How far would you be able to make it from the Kamas direction? I have never been up there, I was thinking of going for a drive that direction this weekend.


----------



## wyogoob (Sep 7, 2007)

jahan said:


> How far would you be able to make it from the Kamas direction? I have never been up there, I was thinking of going for a drive that direction this weekend.


I haven't been on that side this year. You should be able to get to Provo Falls easily. The falls will be howling now. Above the Falls the highway can have some good drifts on it around and between the Lost and Trial Lakes. The lakes up there are normally frozen this time of year.
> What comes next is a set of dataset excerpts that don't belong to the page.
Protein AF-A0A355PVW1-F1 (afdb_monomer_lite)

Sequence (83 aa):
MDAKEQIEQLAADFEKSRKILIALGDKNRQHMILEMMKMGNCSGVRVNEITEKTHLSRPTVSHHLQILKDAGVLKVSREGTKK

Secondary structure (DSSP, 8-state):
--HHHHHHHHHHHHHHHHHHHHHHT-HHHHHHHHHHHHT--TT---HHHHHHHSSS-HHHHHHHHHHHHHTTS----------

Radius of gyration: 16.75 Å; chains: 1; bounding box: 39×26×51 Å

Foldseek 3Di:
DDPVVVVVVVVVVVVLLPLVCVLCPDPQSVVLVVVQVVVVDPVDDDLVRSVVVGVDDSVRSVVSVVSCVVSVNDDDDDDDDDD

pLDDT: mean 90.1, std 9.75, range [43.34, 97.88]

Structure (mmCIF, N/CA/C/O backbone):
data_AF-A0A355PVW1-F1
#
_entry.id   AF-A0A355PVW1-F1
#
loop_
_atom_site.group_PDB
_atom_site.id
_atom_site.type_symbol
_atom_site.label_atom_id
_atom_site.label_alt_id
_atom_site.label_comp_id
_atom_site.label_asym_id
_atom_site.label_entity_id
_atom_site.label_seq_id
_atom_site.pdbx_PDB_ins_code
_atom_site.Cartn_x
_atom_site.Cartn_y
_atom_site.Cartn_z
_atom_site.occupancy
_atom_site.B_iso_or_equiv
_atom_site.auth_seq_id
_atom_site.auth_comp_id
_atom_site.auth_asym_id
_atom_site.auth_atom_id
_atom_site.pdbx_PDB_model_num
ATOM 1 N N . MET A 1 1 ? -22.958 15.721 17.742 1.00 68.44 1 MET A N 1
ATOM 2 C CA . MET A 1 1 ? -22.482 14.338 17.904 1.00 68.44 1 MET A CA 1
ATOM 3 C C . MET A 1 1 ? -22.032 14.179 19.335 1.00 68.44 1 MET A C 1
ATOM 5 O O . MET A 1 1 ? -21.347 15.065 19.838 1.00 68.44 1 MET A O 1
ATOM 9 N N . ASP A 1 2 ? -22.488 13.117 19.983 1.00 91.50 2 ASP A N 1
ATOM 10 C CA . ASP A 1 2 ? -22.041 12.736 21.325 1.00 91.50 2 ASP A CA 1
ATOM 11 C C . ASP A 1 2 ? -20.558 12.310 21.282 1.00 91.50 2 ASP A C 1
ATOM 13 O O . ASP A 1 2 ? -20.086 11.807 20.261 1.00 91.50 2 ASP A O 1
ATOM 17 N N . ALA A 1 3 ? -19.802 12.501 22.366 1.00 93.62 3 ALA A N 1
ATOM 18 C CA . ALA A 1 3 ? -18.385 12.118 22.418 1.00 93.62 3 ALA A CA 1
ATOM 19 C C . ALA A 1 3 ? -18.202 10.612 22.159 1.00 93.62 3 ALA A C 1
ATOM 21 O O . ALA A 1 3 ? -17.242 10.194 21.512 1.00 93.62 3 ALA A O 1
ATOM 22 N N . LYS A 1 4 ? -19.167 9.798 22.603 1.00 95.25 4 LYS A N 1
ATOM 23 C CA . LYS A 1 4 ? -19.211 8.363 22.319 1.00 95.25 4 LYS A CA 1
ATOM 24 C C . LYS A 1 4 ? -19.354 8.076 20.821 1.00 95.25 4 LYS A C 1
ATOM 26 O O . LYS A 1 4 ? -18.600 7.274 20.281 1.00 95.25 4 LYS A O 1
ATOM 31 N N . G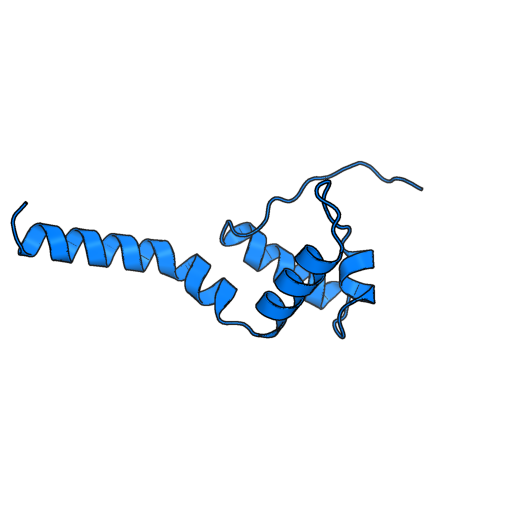LU A 1 5 ? -20.262 8.778 20.150 1.00 96.06 5 GLU A N 1
ATOM 32 C CA . GLU A 1 5 ? -20.504 8.654 18.707 1.00 96.06 5 GLU A CA 1
ATOM 33 C C . GLU A 1 5 ? -19.256 9.035 17.891 1.00 96.06 5 GLU A C 1
ATOM 35 O O . GLU A 1 5 ? -18.910 8.371 16.916 1.00 96.06 5 GLU A O 1
ATOM 40 N N . GLN A 1 6 ? -18.521 10.067 18.323 1.00 96.69 6 GLN A N 1
ATOM 41 C CA . GLN A 1 6 ? -17.255 10.455 17.694 1.00 96.69 6 GLN A CA 1
ATOM 42 C C . GLN A 1 6 ? -16.171 9.377 17.836 1.00 96.69 6 GLN A C 1
ATOM 44 O O . GLN A 1 6 ? -15.444 9.113 16.878 1.00 96.69 6 GLN A O 1
ATOM 49 N N . ILE A 1 7 ? -16.062 8.748 19.011 1.00 97.44 7 ILE A N 1
ATOM 50 C CA . ILE A 1 7 ? -15.092 7.670 19.256 1.00 97.44 7 ILE A CA 1
ATOM 51 C C . ILE A 1 7 ? -15.428 6.435 18.411 1.00 97.44 7 ILE A C 1
ATOM 53 O O . ILE A 1 7 ? -14.529 5.846 17.811 1.00 97.44 7 ILE A O 1
ATOM 57 N N . GLU A 1 8 ? -16.707 6.062 18.320 1.00 97.50 8 GLU A N 1
ATOM 58 C CA . GLU A 1 8 ? -17.163 4.932 17.499 1.00 97.50 8 GLU A CA 1
ATOM 59 C C . GLU A 1 8 ? -16.885 5.167 16.009 1.00 97.50 8 GLU A C 1
ATOM 61 O O . GLU A 1 8 ? -16.350 4.287 15.329 1.00 97.50 8 GLU A O 1
ATOM 66 N N . GLN A 1 9 ? -17.158 6.377 15.512 1.00 97.31 9 GLN A N 1
ATOM 67 C CA . GLN A 1 9 ? -16.855 6.745 14.130 1.00 97.31 9 GLN A CA 1
ATOM 68 C C . GLN A 1 9 ? -15.347 6.694 13.847 1.00 97.31 9 GLN A C 1
ATOM 70 O O . GLN A 1 9 ? -14.924 6.125 12.839 1.00 97.31 9 GLN A O 1
ATOM 75 N N . LEU A 1 10 ? -14.525 7.231 14.755 1.00 97.06 10 LEU A N 1
ATOM 76 C CA . LEU A 1 10 ? -13.070 7.200 14.616 1.00 97.06 10 LEU A CA 1
ATOM 77 C C . LEU A 1 10 ? -12.527 5.764 14.602 1.00 97.06 10 LEU A C 1
ATOM 79 O O . LEU A 1 10 ? -11.666 5.448 13.780 1.00 97.06 10 LEU A O 1
ATOM 83 N N . ALA A 1 11 ? -13.030 4.890 15.478 1.00 97.81 11 ALA A N 1
ATOM 84 C CA . ALA A 1 11 ? -12.644 3.481 15.504 1.00 97.81 11 ALA A CA 1
ATOM 85 C C . ALA A 1 11 ? -12.979 2.789 14.173 1.00 97.81 11 ALA A C 1
ATOM 87 O O . ALA A 1 11 ? -12.117 2.129 13.587 1.00 97.81 11 ALA A O 1
ATOM 88 N N . ALA A 1 12 ? -14.185 3.014 13.644 1.00 97.88 12 ALA A N 1
ATOM 89 C CA . ALA A 1 12 ? -14.599 2.467 12.356 1.00 97.88 12 ALA A CA 1
ATOM 90 C C . ALA A 1 12 ? -13.721 2.972 11.197 1.00 97.88 12 ALA A C 1
ATOM 92 O O . ALA A 1 12 ? -13.354 2.203 10.307 1.00 97.88 12 ALA A O 1
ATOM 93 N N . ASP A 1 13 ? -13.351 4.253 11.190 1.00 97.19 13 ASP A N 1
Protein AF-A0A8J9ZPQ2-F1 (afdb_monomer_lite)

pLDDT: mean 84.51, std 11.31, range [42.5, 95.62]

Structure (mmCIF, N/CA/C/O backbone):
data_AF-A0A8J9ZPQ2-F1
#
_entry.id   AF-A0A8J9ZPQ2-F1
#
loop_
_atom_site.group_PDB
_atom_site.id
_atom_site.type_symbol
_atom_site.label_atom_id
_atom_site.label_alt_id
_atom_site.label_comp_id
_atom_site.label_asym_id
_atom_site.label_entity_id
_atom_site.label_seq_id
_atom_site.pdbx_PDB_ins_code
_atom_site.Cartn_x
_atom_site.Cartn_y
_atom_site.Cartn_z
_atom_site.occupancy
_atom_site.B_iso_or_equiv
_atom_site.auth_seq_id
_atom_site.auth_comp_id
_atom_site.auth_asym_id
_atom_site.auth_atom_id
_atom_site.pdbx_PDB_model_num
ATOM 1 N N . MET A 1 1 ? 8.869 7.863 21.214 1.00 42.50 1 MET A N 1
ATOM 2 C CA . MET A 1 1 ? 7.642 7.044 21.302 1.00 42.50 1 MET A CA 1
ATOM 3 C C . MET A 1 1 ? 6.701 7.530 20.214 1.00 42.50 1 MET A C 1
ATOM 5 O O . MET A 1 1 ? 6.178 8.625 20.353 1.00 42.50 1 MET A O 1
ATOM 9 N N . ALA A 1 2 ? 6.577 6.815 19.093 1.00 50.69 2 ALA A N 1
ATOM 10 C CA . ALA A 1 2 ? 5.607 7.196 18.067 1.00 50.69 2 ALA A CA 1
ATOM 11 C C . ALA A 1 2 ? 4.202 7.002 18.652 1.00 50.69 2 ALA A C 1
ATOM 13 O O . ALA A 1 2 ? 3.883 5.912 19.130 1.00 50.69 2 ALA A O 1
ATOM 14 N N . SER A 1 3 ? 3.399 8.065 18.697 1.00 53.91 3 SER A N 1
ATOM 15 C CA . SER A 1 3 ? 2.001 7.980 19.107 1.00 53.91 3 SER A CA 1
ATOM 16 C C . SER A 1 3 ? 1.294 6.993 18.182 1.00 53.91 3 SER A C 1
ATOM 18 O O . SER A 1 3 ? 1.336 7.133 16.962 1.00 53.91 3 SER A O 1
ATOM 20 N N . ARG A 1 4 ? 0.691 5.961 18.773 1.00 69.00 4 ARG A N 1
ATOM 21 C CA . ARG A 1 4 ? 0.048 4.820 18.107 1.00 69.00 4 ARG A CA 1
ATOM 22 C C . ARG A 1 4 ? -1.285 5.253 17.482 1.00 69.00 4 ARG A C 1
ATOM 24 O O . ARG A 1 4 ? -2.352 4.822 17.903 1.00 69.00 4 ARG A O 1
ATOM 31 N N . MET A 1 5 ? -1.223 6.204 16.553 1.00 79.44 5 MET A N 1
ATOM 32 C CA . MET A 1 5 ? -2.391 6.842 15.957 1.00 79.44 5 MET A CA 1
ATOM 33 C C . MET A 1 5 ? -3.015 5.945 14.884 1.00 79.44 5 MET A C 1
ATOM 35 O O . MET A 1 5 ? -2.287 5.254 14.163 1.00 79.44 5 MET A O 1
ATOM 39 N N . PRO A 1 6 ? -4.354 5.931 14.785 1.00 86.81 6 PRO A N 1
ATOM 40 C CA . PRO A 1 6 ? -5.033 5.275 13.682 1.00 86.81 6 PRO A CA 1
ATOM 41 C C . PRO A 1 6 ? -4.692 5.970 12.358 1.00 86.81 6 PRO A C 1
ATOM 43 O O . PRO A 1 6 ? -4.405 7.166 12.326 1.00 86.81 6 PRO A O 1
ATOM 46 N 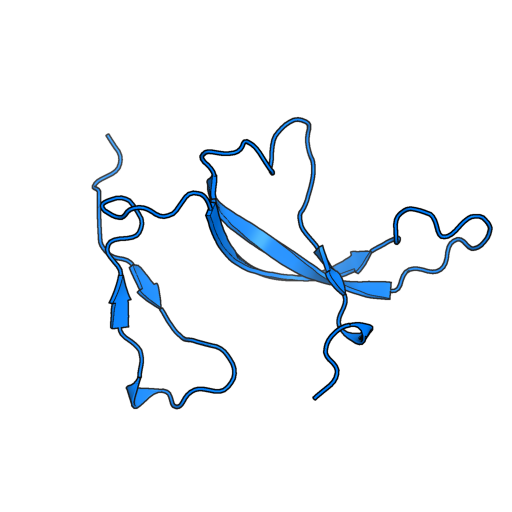N . VAL A 1 7 ? -4.739 5.213 11.267 1.00 88.50 7 VAL A N 1
ATOM 47 C CA . VAL A 1 7 ? -4.493 5.683 9.900 1.00 88.50 7 VAL A CA 1
ATOM 48 C C . VAL A 1 7 ? -5.809 5.631 9.140 1.00 88.50 7 VAL A C 1
ATOM 50 O O . VAL A 1 7 ? -6.494 4.614 9.194 1.00 88.50 7 VAL A O 1
ATOM 53 N N . TYR A 1 8 ? -6.173 6.712 8.455 1.00 91.38 8 TYR A N 1
ATOM 54 C CA . TYR A 1 8 ? -7.346 6.732 7.586 1.00 91.38 8 TYR A CA 1
ATOM 55 C C . TYR A 1 8 ? -6.964 6.178 6.218 1.00 91.38 8 TYR A C 1
ATOM 57 O O . TYR A 1 8 ? -6.028 6.689 5.600 1.00 91.38 8 TYR A O 1
ATOM 65 N N . VAL A 1 9 ? -7.632 5.116 5.780 1.00 88.81 9 VAL A N 1
ATOM 66 C CA . VAL A 1 9 ? -7.240 4.367 4.582 1.00 88.81 9 VAL A CA 1
ATOM 67 C C . VAL A 1 9 ? -8.321 4.400 3.516 1.00 88.81 9 VAL A C 1
ATOM 69 O O . VAL A 1 9 ? -9.515 4.425 3.808 1.00 88.81 9 VAL A O 1
ATOM 72 N N . GLU A 1 10 ? -7.865 4.374 2.273 1.00 89.62 10 GLU A N 1
ATOM 73 C CA . GLU A 1 10 ? -8.660 4.134 1.080 1.00 89.62 10 GLU A CA 1
ATOM 74 C C . GLU A 1 10 ? -8.261 2.775 0.512 1.00 89.62 10 GLU A C 1
ATOM 76 O O . GLU A 1 10 ? -7.089 2.399 0.567 1.00 89.62 10 GLU A O 1
ATOM 81 N N . PHE A 1 11 ? -9.247 2.032 0.021 1.00 84.12 11 PHE A N 1
ATOM 82 C CA . PHE A 1 11 ? -9.039 0.712 -0.554 1.00 84.12 11 PHE A CA 1
ATOM 83 C C . PHE A 1 11 ? -9.214 0.784 -2.065 1.00 84.12 11 PHE A C 1
ATOM 85 O O . PHE A 1 11 ? -10.157 1.413 -2.548 1.00 84.12 11 PHE A O 1
ATOM 92 N N . ASP A 1 12 ? -8.339 0.093 -2.790 1.00 80.88 12 ASP A N 1
ATOM 93 C CA . ASP A 1 12 ? -8.490 -0.090 -4.230 1.00 80.88 12 ASP A CA 1
ATOM 94 C C . ASP A 1 12 ? -9.848 -0.743 -4.548 1.00 80.88 12 ASP A C 1
ATOM 96 O O . ASP A 1 12 ? -10.349 -1.589 -3.800 1.00 80.88 12 ASP A O 1
ATOM 100 N N . ASP A 1 13 ? -10.448 -0.316 -5.662 1.00 83.94 13 ASP A N 1
ATOM 101 C CA . ASP A 1 13 ? -11.731 -0.807 -6.186 1.00 83.94 13 ASP A CA 1
ATOM 102 C C . ASP A 1 13 ? -12.933 -0.646 -5.225 1.00 83.94 13 ASP A C 1
ATOM 104 O O . ASP A 1 13 ? -13.941 -1.350 -5.343 1.00 83.94 13 ASP A O 1
ATOM 108 N N . ARG A 1 14 ? -12.851 0.290 -4.271 1.00 86.94 14 ARG A N 1
ATOM 109 C CA . ARG A 1 14 ? -13.925 0.610 -3.321 1.00 86.94 14 ARG A CA 1
ATOM 110 C C . ARG A 1 14 ? -14.311 2.081 -3.398 1.00 86.94 14 ARG A C 1
ATOM 112 O O . ARG A 1 14 ? -13.469 2.944 -3.629 1.00 86.94 14 ARG A O 1
ATOM 119 N N . ASP A 1 15 ? -15.589 2.368 -3.164 1.00 90.50 15 ASP A N 1
ATOM 120 C CA . ASP A 1 15 ? -16.073 3.747 -3.128 1.00 90.50 15 ASP A CA 1
ATOM 121 C C . ASP A 1 15 ? -15.454 4.530 -1.966 1.00 90.50 15 ASP A C 1
ATOM 123 O O . ASP A 1 15 ? -15.170 3.989 -0.893 1.00 90.50 15 ASP A O 1
ATOM 127 N N . TRP A 1 16 ? -15.314 5.842 -2.159 1.00 87.38 16 TRP A N 1
ATOM 128 C CA . TRP A 1 16 ? -14.734 6.762 -1.176 1.00 87.38 16 TRP A CA 1
ATOM 129 C C . TRP A 1 16 ? -15.457 6.742 0.184 1.00 87.38 16 TRP A C 1
ATOM 131 O O . TRP A 1 16 ? -14.846 7.039 1.209 1.00 87.38 16 TRP A O 1
ATOM 141 N N . GLU A 1 17 ? -16.737 6.364 0.209 1.00 92.00 17 GLU A N 1
ATOM 142 C CA . GLU A 1 17 ? -17.551 6.235 1.425 1.00 92.00 17 GLU A CA 1
ATOM 143 C C . GLU A 1 17 ? -17.089 5.083 2.332 1.00 92.00 17 GLU A C 1
ATOM 145 O O . GLU A 1 17 ? -17.402 5.065 3.519 1.00 92.00 17 GLU A O 1
ATOM 150 N N . GLN A 1 18 ? -16.314 4.133 1.797 1.00 91.56 18 GLN A N 1
ATOM 151 C CA . GLN A 1 18 ? -15.831 2.953 2.524 1.00 91.56 18 GLN A CA 1
ATOM 152 C C . GLN A 1 18 ? -14.483 3.176 3.222 1.00 91.56 18 GLN A C 1
ATOM 154 O O . GLN A 1 18 ? -13.890 2.236 3.751 1.00 91.56 18 GLN A O 1
ATOM 159 N N . ARG A 1 19 ? -13.975 4.409 3.218 1.00 93.88 19 ARG A N 1
ATOM 160 C CA . ARG A 1 19 ? -12.742 4.768 3.918 1.00 93.88 19 ARG A CA 1
ATOM 161 C C . ARG A 1 19 ? -12.927 4.657 5.426 1.00 93.88 19 ARG A C 1
ATOM 163 O O . ARG A 1 19 ? -13.902 5.158 5.987 1.00 93.88 19 ARG A O 1
ATOM 170 N N . GLU A 1 20 ? -11.946 4.074 6.103 1.00 92.50 20 GLU A N 1
ATOM 171 C CA . GLU A 1 20 ? -12.034 3.818 7.539 1.00 92.50 20 GLU A CA 1
ATOM 172 C C . GLU A 1 20 ? -10.743 4.147 8.289 1.00 92.50 20 GLU A C 1
ATOM 174 O O . GLU A 1 20 ? -9.651 4.217 7.724 1.00 92.50 20 GLU A O 1
ATOM 179 N N . TRP A 1 21 ? -10.876 4.356 9.599 1.00 92.44 21 TRP A N 1
ATOM 180 C CA . TRP A 1 21 ? -9.742 4.524 10.499 1.00 92.44 21 TRP A CA 1
ATOM 181 C C . TRP A 1 21 ? -9.250 3.163 10.985 1.00 92.44 21 TRP A C 1
ATOM 183 O O . TRP A 1 21 ? -9.896 2.512 11.806 1.00 92.44 21 TRP A O 1
ATOM 193 N N . LEU A 1 22 ? -8.060 2.765 10.546 1.00 89.94 22 LEU A N 1
ATOM 194 C CA . LEU A 1 22 ? -7.414 1.532 10.966 1.00 89.94 22 LEU A CA 1
ATOM 195 C C . LEU A 1 22 ? -6.375 1.771 12.050 1.00 89.94 22 LEU A C 1
ATOM 197 O O . LEU A 1 22 ? -5.432 2.551 11.915 1.00 89.94 22 LEU A O 1
ATOM 201 N N . LYS A 1 23 ? -6.478 0.991 13.121 1.00 89.81 23 LYS A N 1
ATOM 202 C CA . LYS A 1 23 ? -5.468 0.927 14.175 1.00 89.81 23 LYS A CA 1
ATOM 203 C C . LYS A 1 23 ? -4.322 -0.015 13.790 1.00 89.81 23 LYS A C 1
ATOM 205 O O . LYS A 1 23 ? -4.113 -1.054 14.416 1.00 89.81 23 LYS A O 1
ATOM 210 N N . VAL A 1 24 ? -3.572 0.343 12.748 1.00 88.38 24 VAL A N 1
ATOM 211 C CA . VAL A 1 24 ? -2.565 -0.532 12.108 1.00 88.38 24 VAL A CA 1
ATOM 212 C C . VAL A 1 24 ? -1.473 -1.024 13.069 1.00 88.38 24 VAL A C 1
ATOM 214 O O . VAL A 1 24 ? -1.037 -2.168 12.980 1.00 88.38 24 VAL A O 1
ATOM 217 N N . TYR A 1 25 ? -1.096 -0.204 14.053 1.00 85.19 25 TYR A N 1
ATOM 218 C CA . TYR A 1 25 ? -0.103 -0.544 15.080 1.00 85.19 25 TYR A CA 1
ATOM 219 C C . TYR A 1 25 ? -0.686 -1.298 16.285 1.00 85.19 25 TYR A C 1
ATOM 221 O O . TYR A 1 25 ? 0.066 -1.796 17.131 1.00 85.19 25 TYR A O 1
ATOM 229 N N . GLU A 1 26 ? -2.016 -1.334 16.409 1.00 83.69 26 GLU A N 1
ATOM 230 C CA . GLU A 1 26 ? -2.721 -2.046 17.480 1.00 83.69 26 GLU A CA 1
ATOM 231 C C . GLU A 1 26 ? -3.152 -3.457 17.089 1.00 83.69 26 GLU A C 1
ATOM 233 O O . GLU A 1 26 ? -3.296 -4.309 17.962 1.00 83.69 26 GLU A O 1
ATOM 238 N N . GLY A 1 27 ? -3.303 -3.710 15.789 1.00 69.56 27 GLY A N 1
ATOM 239 C CA . GLY A 1 27 ? -3.833 -4.957 15.251 1.00 69.56 27 GLY A CA 1
ATOM 240 C C . GLY A 1 27 ? -2.826 -6.093 15.026 1.00 69.56 27 GLY A C 1
ATOM 241 O O . GLY A 1 27 ? -1.602 -5.957 15.142 1.00 69.56 27 GLY A O 1
ATOM 242 N N . GLY A 1 28 ? -3.383 -7.241 14.627 1.00 81.62 28 GLY A N 1
ATOM 243 C CA . GLY A 1 28 ? -2.681 -8.483 14.282 1.00 81.62 28 GLY A CA 1
ATOM 244 C C . GLY A 1 28 ? -1.958 -8.477 12.929 1.00 81.62 28 GLY A C 1
ATOM 245 O O . GLY A 1 28 ? -1.517 -9.532 12.477 1.00 81.62 28 GLY A O 1
ATOM 246 N N . PHE A 1 29 ? -1.806 -7.318 12.281 1.00 89.19 29 PHE A N 1
ATOM 247 C CA . PHE A 1 29 ? -1.104 -7.219 11.003 1.00 89.19 29 PHE A CA 1
ATOM 248 C C . PHE A 1 29 ? 0.363 -7.622 11.169 1.00 89.19 29 PHE A C 1
ATOM 250 O O . PHE A 1 29 ? 1.074 -7.102 12.037 1.00 89.19 29 PHE A O 1
ATOM 257 N N . GLN A 1 30 ? 0.807 -8.564 10.340 1.00 91.50 30 GLN A N 1
ATOM 258 C CA . GLN A 1 30 ? 2.221 -8.916 10.201 1.00 91.50 30 GLN A CA 1
ATOM 259 C C . GLN A 1 30 ? 2.939 -7.910 9.299 1.00 91.50 30 GLN A C 1
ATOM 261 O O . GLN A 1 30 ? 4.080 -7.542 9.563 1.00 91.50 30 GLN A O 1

If you've never been to the Provo River Falls, it's worth the trip, especially during the snowmelt.


----------



## jahan (Sep 7, 2007)

Thanks for the reply Goob, I may just have to do that.


----------



## Riverrat77 (Sep 7, 2007)

We were up to near the Murdock Basin Turnoff (around MM 21) a couple weeks ago... wouldn't surprise me at all if you could make it to the Falls by now or even higher. Might be a few drifts with the last dumping that went on a few days ago but the road should be good to go, especially with , like Goob said, people driving on up through the snow anyway.


----------



## stevo1 (Sep 13, 2007)

Wyogoob: picking up garbage...Stong Work :mrgreen: I will be up with a bag towards Trial lake this weekend, fly rod will be in the pack, skis on the feet. Open water on any lake this time of year = fast fishing.


----------



## campfire (Sep 9, 2007)

It is a rare year that it is open past or even to Trial Lake by Memorial Day. It was a low snow year but the spring has been cool and wet. Snowtel still indicates 40 inches of snow at Trial lake. How fast the highway is opened depends one on the snow and two on how much funding the UDOT has to remove snow that will eventually melt and state funding is still pretty tight.


----------



## wyogoob (Sep 7, 2007)

stevo1 said:


> Wyogoob: picking up garbage...Stong Work :mrgreen: I will be up with a bag towards Trial lake this weekend, fly rod will be in the pack, skis on the feet. Open water on any lake this time of year = fast fishing.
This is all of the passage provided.